/fetch-rewards-de

Coding exercies for the Fetch Rewards DE job

Fetch Rewards Coding Exercise - Data Engineer

What do I need to do?

This challenge will focus on the similarity between two texts. Your objective is to write a program that takes as inputs two texts and uses a metric to determine how similar they are. Documents that are exactly the same should get a score of 1, and documents that don’t have any words in common should get a score of 0. Please use the samples below to develop your application.

You will have to make a number of decisions as you develop this solution:

  • Do you count punctuation or only words?
  • Which words should matter in the similarity comparison?
  • Do you care about the ordering of words?
  • What metric do you use to assign a numerical value to the similarity?
  • What type of data structures should be used? (Hint: Dictionaries and lists are particularly helpful data structures that can be leveraged to calculate the similarity of two pieces of text.)
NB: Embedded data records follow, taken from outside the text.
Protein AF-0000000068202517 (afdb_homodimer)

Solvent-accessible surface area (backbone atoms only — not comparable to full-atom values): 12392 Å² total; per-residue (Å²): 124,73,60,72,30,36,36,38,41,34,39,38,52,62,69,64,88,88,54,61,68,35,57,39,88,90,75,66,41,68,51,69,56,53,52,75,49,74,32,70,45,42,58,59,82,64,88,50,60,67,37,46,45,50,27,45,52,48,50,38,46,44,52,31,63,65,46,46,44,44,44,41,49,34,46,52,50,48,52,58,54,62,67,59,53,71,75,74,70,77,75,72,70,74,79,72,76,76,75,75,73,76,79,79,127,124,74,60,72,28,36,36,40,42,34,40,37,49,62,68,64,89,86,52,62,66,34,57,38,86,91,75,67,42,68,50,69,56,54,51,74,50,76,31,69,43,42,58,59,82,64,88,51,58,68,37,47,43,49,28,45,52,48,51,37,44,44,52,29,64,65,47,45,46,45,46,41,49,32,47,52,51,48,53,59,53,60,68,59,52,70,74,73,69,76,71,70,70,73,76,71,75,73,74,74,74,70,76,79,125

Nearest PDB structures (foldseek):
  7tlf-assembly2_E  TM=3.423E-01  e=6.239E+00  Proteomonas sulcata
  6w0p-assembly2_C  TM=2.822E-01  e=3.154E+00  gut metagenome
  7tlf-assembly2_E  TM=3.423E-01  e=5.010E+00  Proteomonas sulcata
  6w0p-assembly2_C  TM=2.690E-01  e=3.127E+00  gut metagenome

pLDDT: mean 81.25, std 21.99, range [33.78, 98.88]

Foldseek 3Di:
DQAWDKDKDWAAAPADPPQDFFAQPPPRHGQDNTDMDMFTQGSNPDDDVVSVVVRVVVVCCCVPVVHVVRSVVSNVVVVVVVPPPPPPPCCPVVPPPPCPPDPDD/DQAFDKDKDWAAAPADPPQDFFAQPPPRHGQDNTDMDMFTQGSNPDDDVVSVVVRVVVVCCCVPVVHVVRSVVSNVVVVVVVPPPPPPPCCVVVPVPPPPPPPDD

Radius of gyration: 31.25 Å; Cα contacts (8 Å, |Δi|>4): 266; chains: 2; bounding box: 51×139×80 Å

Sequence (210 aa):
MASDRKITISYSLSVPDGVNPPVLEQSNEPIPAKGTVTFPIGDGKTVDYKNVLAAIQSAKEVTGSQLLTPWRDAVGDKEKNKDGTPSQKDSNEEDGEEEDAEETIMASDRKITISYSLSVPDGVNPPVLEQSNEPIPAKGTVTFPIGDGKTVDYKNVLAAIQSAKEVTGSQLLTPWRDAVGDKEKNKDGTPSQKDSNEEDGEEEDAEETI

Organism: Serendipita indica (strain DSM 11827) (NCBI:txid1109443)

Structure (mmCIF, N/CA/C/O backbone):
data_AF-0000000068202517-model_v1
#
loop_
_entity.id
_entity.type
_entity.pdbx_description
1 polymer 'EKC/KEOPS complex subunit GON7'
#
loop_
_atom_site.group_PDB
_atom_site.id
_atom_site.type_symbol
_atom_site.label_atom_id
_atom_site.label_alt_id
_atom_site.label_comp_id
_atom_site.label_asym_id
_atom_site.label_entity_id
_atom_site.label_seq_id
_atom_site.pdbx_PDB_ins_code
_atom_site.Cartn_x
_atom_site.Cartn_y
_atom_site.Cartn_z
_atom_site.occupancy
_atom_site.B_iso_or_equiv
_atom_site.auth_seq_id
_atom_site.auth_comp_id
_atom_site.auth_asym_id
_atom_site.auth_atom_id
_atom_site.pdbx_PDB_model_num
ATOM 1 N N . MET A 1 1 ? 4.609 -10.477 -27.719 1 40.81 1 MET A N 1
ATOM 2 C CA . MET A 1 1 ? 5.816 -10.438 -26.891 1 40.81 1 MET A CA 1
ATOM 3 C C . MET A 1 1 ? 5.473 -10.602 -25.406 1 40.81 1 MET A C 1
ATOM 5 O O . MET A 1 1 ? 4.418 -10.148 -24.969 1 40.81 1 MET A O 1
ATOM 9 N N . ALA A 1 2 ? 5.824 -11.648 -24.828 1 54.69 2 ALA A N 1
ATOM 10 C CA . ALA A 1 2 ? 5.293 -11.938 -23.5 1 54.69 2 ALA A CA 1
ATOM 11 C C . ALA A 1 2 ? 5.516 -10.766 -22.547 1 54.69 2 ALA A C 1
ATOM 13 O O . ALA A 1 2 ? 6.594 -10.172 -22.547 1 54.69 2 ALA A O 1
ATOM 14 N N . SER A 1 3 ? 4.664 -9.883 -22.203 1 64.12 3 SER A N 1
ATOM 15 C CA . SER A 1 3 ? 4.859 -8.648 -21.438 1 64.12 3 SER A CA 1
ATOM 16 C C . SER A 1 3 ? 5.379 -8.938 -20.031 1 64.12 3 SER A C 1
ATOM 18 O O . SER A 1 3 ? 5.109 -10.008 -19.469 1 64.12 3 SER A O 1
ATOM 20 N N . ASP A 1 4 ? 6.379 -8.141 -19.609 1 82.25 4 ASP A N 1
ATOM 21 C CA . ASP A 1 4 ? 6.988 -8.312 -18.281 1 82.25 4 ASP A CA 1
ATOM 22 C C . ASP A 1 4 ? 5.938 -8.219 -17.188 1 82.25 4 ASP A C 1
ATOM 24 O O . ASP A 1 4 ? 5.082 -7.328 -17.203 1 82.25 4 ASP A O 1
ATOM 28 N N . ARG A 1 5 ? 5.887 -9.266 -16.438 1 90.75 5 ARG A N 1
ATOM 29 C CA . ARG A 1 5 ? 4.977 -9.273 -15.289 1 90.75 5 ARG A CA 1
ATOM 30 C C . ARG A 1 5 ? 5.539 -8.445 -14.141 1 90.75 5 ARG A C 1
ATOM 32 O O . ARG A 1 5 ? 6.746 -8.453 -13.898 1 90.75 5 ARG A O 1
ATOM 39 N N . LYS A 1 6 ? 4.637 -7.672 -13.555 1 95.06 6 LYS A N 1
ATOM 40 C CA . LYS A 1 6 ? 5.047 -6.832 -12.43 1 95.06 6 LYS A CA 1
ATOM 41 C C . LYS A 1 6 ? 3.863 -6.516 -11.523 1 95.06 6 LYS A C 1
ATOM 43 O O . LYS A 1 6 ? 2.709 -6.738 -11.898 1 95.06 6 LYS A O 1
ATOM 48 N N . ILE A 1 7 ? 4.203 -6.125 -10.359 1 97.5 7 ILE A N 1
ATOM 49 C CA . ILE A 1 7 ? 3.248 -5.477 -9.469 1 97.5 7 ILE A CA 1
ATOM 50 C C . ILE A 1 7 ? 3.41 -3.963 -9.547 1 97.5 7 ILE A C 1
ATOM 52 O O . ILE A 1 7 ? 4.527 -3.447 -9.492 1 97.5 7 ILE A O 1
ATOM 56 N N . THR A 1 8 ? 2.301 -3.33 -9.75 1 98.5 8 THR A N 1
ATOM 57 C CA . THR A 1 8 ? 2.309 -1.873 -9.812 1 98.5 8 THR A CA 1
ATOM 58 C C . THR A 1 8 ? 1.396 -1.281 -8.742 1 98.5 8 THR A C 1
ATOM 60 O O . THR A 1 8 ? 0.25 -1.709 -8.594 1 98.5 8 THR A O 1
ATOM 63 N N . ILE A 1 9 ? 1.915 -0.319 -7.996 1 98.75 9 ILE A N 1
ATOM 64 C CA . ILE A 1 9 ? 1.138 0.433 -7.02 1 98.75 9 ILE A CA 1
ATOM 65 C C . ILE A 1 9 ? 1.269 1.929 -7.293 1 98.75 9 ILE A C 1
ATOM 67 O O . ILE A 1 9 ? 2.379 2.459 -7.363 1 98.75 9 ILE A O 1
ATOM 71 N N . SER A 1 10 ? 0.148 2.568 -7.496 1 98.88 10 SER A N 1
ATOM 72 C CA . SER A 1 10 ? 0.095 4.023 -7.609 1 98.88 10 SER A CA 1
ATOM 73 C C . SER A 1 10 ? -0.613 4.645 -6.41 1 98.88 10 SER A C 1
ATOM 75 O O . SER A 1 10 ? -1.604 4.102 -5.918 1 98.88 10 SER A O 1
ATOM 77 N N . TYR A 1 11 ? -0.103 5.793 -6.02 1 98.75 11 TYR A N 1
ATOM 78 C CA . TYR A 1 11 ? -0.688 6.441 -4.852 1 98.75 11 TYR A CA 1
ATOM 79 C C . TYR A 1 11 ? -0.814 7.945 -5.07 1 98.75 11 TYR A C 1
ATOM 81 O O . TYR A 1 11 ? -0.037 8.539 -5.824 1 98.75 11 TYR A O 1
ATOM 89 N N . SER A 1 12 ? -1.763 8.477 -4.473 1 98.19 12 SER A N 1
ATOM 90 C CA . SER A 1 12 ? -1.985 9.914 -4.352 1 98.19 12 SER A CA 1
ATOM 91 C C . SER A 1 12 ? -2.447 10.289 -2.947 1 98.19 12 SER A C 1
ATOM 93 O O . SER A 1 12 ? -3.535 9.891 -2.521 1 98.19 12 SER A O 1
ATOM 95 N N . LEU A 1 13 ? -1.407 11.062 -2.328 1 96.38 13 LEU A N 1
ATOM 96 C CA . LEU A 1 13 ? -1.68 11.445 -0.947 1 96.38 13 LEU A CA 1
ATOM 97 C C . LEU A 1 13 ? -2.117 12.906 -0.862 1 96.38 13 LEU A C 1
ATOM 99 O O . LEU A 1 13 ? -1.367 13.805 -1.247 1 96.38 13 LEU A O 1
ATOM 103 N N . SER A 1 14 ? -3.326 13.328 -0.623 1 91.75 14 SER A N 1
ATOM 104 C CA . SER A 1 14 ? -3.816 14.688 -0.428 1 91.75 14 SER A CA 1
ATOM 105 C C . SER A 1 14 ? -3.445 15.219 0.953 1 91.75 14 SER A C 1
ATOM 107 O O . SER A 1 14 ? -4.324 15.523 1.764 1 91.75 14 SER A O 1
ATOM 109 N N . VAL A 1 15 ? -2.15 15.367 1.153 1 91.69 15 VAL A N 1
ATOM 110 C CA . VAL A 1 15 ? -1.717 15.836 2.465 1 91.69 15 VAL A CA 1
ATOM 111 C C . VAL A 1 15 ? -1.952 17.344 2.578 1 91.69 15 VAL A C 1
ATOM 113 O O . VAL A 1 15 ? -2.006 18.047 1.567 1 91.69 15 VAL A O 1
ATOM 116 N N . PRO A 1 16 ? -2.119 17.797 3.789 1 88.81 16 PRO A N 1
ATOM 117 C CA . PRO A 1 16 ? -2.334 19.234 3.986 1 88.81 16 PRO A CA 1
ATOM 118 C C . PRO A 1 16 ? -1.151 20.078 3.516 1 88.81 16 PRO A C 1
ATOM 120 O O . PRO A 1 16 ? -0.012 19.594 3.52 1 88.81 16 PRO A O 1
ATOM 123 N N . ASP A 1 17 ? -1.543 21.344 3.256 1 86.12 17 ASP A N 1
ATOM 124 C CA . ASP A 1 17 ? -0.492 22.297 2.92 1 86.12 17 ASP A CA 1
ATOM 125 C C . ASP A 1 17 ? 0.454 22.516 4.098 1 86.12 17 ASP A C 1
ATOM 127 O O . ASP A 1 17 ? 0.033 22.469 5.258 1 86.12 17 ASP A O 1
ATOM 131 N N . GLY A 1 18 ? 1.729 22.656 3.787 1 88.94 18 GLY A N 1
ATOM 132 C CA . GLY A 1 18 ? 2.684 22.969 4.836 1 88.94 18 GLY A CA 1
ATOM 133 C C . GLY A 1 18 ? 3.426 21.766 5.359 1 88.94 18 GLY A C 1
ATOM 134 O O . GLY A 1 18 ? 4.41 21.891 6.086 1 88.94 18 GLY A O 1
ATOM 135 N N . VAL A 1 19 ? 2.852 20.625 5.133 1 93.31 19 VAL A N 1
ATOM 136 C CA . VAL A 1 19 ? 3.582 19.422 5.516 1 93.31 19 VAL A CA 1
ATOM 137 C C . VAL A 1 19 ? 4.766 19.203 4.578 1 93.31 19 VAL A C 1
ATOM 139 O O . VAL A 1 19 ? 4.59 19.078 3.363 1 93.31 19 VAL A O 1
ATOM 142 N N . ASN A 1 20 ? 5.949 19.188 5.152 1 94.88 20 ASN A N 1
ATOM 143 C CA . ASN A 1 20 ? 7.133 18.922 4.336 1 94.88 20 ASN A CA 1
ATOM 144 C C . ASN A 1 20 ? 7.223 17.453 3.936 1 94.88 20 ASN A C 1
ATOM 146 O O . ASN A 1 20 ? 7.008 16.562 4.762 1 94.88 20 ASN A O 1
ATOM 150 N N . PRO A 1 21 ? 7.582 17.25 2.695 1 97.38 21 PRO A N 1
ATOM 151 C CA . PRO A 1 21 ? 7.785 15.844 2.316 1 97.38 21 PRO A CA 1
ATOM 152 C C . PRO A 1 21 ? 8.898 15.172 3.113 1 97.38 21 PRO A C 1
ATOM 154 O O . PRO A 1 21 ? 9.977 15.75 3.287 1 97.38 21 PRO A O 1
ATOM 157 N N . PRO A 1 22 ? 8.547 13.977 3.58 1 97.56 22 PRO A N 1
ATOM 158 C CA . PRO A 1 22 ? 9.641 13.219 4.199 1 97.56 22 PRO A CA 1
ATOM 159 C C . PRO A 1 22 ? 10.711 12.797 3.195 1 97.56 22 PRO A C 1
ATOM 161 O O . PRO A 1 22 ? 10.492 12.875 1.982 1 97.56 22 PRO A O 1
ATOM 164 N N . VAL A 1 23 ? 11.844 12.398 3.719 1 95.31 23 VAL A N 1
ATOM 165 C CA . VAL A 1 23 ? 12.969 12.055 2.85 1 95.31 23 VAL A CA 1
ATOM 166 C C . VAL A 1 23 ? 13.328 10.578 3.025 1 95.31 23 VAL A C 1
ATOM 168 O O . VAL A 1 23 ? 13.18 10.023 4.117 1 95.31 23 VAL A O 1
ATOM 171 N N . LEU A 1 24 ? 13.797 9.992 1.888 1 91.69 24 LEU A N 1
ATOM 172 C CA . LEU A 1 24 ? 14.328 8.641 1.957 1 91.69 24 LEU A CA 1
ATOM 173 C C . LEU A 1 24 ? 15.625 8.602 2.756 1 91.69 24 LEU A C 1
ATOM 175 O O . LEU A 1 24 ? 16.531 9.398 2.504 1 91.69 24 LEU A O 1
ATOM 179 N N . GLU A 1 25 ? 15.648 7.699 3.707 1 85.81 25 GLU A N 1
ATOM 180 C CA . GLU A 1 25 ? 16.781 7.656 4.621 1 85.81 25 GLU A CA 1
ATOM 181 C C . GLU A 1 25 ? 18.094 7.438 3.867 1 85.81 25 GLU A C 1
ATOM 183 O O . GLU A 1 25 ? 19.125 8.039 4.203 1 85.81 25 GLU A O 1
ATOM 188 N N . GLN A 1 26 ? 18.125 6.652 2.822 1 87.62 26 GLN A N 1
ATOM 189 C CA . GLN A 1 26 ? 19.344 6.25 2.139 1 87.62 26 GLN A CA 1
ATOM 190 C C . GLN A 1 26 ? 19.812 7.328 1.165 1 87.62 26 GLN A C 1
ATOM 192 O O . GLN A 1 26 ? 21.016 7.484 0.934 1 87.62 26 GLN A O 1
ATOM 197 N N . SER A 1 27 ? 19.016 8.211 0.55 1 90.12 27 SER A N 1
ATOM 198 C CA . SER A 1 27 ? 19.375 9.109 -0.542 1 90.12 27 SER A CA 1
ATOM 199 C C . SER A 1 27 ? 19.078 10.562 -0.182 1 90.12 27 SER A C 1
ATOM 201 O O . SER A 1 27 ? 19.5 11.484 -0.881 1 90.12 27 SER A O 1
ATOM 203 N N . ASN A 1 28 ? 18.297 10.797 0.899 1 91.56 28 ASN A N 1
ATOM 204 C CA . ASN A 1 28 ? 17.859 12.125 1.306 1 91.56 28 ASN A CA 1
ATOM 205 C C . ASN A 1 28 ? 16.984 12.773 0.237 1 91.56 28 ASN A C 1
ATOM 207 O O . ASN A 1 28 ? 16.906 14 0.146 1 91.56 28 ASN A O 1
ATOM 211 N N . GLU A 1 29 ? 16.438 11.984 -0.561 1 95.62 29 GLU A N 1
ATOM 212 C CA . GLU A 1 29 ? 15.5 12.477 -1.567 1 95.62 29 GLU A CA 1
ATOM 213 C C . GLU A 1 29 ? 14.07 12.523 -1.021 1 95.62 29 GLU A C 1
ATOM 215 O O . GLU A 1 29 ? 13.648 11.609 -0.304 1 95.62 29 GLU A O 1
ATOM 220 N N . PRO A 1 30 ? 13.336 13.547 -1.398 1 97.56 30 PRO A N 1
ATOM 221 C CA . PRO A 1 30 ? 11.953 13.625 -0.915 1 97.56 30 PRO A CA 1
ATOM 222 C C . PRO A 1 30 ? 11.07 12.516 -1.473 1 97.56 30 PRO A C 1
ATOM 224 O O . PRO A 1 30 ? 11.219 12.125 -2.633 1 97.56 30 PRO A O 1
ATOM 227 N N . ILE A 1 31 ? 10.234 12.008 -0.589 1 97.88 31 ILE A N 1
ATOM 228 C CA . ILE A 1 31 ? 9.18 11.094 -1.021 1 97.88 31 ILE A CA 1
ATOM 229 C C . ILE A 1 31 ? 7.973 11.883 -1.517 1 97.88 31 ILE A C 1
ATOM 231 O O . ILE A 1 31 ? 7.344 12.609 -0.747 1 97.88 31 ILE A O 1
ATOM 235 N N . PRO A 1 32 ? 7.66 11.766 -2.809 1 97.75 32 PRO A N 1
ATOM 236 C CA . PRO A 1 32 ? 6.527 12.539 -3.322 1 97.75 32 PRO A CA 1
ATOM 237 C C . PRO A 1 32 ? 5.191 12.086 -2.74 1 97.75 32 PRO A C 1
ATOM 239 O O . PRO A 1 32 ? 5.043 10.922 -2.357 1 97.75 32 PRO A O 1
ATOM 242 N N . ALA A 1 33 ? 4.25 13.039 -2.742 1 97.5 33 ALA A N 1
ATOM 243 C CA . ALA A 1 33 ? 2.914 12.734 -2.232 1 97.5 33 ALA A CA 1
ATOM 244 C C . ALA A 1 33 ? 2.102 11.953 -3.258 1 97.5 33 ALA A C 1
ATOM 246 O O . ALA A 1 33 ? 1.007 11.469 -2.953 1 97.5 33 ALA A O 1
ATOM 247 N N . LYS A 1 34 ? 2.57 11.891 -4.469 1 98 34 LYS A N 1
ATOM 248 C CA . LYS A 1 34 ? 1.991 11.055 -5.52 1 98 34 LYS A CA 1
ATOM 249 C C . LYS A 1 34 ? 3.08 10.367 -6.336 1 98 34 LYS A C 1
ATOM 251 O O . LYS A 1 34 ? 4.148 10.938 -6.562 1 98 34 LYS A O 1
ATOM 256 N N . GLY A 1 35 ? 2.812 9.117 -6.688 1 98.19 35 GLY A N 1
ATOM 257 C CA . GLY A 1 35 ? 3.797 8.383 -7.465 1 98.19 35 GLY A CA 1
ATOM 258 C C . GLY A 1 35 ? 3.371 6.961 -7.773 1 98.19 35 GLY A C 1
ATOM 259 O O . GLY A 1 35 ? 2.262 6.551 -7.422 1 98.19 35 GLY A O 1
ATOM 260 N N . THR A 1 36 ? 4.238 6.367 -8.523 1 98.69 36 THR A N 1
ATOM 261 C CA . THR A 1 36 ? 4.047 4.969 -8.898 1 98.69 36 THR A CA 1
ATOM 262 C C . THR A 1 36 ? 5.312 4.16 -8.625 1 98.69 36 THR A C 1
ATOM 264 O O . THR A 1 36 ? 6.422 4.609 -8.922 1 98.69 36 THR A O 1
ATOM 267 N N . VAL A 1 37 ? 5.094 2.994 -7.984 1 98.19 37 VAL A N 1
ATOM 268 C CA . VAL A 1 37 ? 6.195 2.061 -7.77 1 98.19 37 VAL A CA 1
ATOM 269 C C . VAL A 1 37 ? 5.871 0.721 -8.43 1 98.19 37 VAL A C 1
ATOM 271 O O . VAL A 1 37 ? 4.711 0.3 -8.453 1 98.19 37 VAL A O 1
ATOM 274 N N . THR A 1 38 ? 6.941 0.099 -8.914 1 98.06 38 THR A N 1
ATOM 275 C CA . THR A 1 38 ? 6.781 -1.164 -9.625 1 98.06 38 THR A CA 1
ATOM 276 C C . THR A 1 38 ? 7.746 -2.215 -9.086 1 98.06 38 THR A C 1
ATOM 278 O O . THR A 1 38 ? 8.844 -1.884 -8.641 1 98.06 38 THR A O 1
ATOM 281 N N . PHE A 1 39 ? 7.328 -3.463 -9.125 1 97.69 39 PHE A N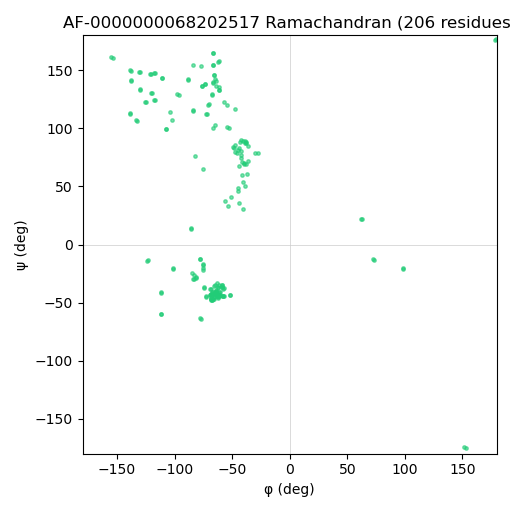 1
ATOM 282 C CA . PHE A 1 39 ? 8.07 -4.609 -8.625 1 97.69 39 PHE A CA 1
ATOM 283 C C . PHE A 1 39 ? 8.07 -5.746 -9.641 1 97.69 39 PHE A C 1
ATOM 285 O O . PHE A 1 39 ? 7.043 -6.398 -9.844 1 97.69 39 PHE A O 1
ATOM 292 N N . PRO A 1 40 ? 9.188 -5.941 -10.281 1 94.88 40 PRO A N 1
ATOM 293 C CA . PRO A 1 40 ? 9.227 -6.949 -11.344 1 94.88 40 PRO A CA 1
ATOM 294 C C . PRO A 1 40 ? 9.023 -8.367 -10.812 1 94.88 40 PRO A C 1
ATOM 296 O O . PRO A 1 40 ? 9.492 -8.695 -9.719 1 94.88 40 PRO A O 1
ATOM 299 N N . ILE A 1 41 ? 8.414 -9.18 -11.547 1 93.25 41 ILE A N 1
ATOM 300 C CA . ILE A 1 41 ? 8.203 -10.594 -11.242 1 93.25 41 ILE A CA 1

What are the requirements?

  1. The document similarity algorithm does not need to perform well, and you don’t need to account for all edge cases. Focus on having some fun with it and producing code that we can discuss together.
  2. Use the 3 sample texts provided below to develop your app. Samples 1 and 2 should be more similar than samples 1 and 3. You may choose any language you like, but do not import any libraries.
    Examples of libraries you CANNOT use:
    1. scikit-learn
    2. NLTK
    3. spaCy
    4. numpy
  3. The code, at a minimum, must run. Please provide clear instructions on how to run it.
  4. When complete, please upload your codebase to a public Git repo (GitHub, Bitbucket, etc.) and email us the link. Please double-check this is publicly accessible.

Please assume the evaluator does not have prior experience executing programs in your chosen language. Therefore, please include any documentation necessary to accomplish the above requirements.

The Samples

Sample 1

The easiest way to earn points with Fetch Rewards is to just shop for the products you already love. If you have any participating brands on your receipt, you'll get points based on the cost of the products. You don't need to clip any coupons or scan individual barcodes. Just scan each grocery receipt after you shop and we'll find the savings for you.

Sample 2

The easiest way to earn points with Fetch Rewards is to just shop for the items you already buy. If you have any eligible brands on your receipt, you will get points based on the total cost of the products. You do not need to cut out any coupons or scan individual UPCs. Just scan your receipt after you check out and we will find the savings for you.

Sample 3

We are always looking for opportunities for you to earn more points, which is why we also give you a selection of Special Offers. These Special Offers are opportunities to earn bonus points on top of the regular points you earn every time you purchase a participating brand. No need to pre-select these offers, we'll give you the points whether or not you knew about the offer. We just think it is easier that way.

Bonus Points

Package this application as a web service that performs the comparison in response to a POST request containing the two texts in the body of the payload. You may use external libraries (i.e., Flask).

Take it a step further and package the web service in a Docker container that can be built and run locally or pulled down and run via Docker Hub.